Once the individual annexation battles are resolved (as it was in New Market), then both the local elected officials and the county commissioners have to get back to the work at hand. If they continue to spar like angry children over the growth issue, the real losers will be the town residents.
Watch two players in this drama, Commissioners' President Gardner and Brunswick Mayor Carroll Jones. They are close, and Carroll will play a leadership role in trying to find balance between the interests of the towns and the oversight role of the commissioners.
Form of Government debate - (Winner & Loser)
To change or not to change, that is the question. We're once again talking about options and possibilities, and that is a good thing. A recent forum sponsored by the Frederick County Teacher's Association, the Chamber of Commerce, the Committee of Frederick County, and the League of Women Voters focused on the various options for the structure of county governance.
Going into the event, there seemed to be some legitimate interest in the discussion.
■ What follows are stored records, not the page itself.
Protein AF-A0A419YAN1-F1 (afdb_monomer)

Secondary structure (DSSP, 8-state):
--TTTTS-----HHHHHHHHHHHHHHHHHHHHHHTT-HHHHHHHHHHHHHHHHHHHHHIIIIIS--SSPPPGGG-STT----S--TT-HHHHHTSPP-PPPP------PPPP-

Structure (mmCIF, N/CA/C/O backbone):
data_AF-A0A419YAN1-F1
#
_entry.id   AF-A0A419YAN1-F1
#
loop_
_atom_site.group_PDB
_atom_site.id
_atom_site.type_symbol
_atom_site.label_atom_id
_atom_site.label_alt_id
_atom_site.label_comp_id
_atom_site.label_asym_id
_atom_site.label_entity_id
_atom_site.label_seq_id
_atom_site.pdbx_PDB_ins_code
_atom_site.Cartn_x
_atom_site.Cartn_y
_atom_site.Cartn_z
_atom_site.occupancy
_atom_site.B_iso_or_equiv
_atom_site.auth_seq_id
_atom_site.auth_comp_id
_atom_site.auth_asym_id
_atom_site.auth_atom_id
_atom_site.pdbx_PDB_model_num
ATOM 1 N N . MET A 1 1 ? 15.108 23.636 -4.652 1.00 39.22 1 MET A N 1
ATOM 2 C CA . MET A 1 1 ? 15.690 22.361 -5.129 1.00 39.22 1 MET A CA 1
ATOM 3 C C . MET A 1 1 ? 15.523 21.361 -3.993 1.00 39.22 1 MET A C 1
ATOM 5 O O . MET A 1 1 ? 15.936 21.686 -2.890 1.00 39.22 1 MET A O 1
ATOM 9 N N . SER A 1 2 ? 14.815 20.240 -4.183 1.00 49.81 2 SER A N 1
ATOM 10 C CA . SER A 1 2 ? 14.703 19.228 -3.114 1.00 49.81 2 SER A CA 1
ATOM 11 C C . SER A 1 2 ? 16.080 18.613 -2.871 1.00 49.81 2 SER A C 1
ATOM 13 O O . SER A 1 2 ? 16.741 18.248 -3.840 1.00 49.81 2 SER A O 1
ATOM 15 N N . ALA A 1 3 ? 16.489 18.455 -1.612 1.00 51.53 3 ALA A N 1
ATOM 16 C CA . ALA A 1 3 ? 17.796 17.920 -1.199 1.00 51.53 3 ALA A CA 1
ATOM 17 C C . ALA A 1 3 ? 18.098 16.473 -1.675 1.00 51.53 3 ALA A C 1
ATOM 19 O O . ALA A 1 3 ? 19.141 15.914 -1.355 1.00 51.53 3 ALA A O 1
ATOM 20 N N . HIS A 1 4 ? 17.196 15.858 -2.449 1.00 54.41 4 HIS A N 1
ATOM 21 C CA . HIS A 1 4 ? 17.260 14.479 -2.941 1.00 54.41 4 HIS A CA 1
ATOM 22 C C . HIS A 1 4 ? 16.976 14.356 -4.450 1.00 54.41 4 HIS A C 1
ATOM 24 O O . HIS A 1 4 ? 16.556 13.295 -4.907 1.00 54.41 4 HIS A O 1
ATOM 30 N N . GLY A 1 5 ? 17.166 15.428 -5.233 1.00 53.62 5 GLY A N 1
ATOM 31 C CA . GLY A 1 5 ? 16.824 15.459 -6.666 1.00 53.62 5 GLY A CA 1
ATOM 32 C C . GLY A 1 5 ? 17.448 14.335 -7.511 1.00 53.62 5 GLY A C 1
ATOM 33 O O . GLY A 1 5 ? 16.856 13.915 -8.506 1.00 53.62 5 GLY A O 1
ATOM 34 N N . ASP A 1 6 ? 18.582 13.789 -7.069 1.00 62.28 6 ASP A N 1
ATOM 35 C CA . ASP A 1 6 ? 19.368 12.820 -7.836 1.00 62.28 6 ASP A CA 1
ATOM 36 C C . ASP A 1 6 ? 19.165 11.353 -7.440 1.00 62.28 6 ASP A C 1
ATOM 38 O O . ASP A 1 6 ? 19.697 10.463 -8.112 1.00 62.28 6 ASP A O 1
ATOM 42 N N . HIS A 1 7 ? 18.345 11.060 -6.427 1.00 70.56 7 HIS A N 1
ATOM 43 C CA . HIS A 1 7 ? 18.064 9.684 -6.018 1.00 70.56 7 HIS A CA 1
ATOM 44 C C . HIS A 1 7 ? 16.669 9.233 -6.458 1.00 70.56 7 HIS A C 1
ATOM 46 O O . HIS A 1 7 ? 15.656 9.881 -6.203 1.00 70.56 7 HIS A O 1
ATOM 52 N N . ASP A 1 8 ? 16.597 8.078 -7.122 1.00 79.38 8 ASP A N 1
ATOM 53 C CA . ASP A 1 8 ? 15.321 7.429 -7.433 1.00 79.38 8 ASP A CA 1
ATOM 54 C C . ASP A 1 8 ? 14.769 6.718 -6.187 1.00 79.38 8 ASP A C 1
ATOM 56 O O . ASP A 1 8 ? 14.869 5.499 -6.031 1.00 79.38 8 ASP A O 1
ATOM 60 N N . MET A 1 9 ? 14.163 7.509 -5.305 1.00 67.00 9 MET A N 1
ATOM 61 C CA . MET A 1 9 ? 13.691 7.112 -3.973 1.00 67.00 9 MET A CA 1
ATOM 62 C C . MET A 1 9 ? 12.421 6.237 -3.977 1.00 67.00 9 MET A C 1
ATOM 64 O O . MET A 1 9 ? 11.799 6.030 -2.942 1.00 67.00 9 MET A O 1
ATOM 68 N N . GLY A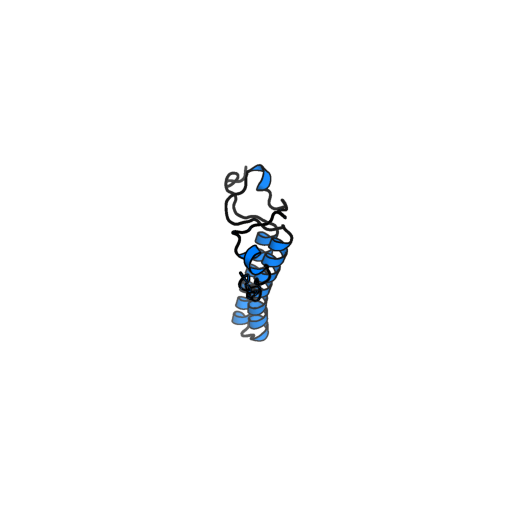 1 10 ? 11.977 5.718 -5.129 1.00 71.88 10 GLY A N 1
ATOM 69 C CA . GLY A 1 10 ? 10.797 4.840 -5.183 1.00 71.88 10 GLY A CA 1
ATOM 70 C C . GLY A 1 10 ? 9.464 5.535 -4.890 1.00 71.88 10 GLY A C 1
ATOM 71 O O . GLY A 1 10 ? 8.442 4.859 -4.763 1.00 71.88 10 GLY A O 1
ATOM 72 N N . HIS A 1 11 ? 9.453 6.871 -4.864 1.00 87.62 11 HIS A N 1
ATOM 73 C CA . HIS A 1 11 ? 8.251 7.698 -4.873 1.00 87.62 11 HIS A CA 1
ATOM 74 C C . HIS A 1 11 ? 7.456 7.406 -6.144 1.00 87.62 11 HIS A C 1
ATOM 76 O O . HIS A 1 11 ? 7.713 7.968 -7.201 1.00 87.62 11 HIS A O 1
ATOM 82 N N . THR A 1 12 ? 6.518 6.478 -6.054 1.00 94.38 12 THR A N 1
ATOM 83 C CA . THR A 1 12 ? 5.585 6.092 -7.113 1.00 94.38 12 THR A CA 1
ATOM 84 C C . THR A 1 12 ? 4.176 6.239 -6.563 1.00 94.38 12 THR A C 1
ATOM 86 O O . THR A 1 12 ? 4.005 6.276 -5.343 1.00 94.38 12 THR A O 1
ATOM 89 N N . VAL A 1 13 ? 3.160 6.319 -7.421 1.00 96.19 13 VAL A N 1
ATOM 90 C CA . VAL A 1 13 ? 1.763 6.309 -6.953 1.00 96.19 13 VAL A CA 1
ATOM 91 C C . VAL A 1 13 ? 1.507 5.060 -6.100 1.00 96.19 13 VAL A C 1
ATOM 93 O O . VAL A 1 13 ? 1.024 5.186 -4.980 1.00 96.19 13 VAL A O 1
ATOM 96 N N . ALA A 1 14 ? 1.931 3.877 -6.564 1.00 96.12 14 ALA A N 1
ATOM 97 C CA . ALA A 1 14 ? 1.804 2.630 -5.807 1.00 96.12 14 ALA A CA 1
ATOM 98 C C . ALA A 1 14 ? 2.497 2.689 -4.432 1.00 96.12 14 ALA A C 1
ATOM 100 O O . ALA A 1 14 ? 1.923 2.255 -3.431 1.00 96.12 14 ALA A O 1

Prior to last November's election, people, concerned with the direction of the last board based on growth votes, seemed to be open to a change. Once the Gardner Board took office, and demonstrated their clear desire to slow things down a bit, those who might have been interested in a change seemed to withdraw from the debate.
Those same people are now claiming that "developers" are the ones who are pushing for charter government. It's just not true, but just because it isn't true doesn't prevent the claim. The simple fact is that we've been having this debate for a number of years, and both Charter form and Code Home Rule have been rejected on ballots by Frederick County voters. Unless and until a groundswell of registered voters clamors for a change, this will (and should) remain a debate among insiders and political junkies.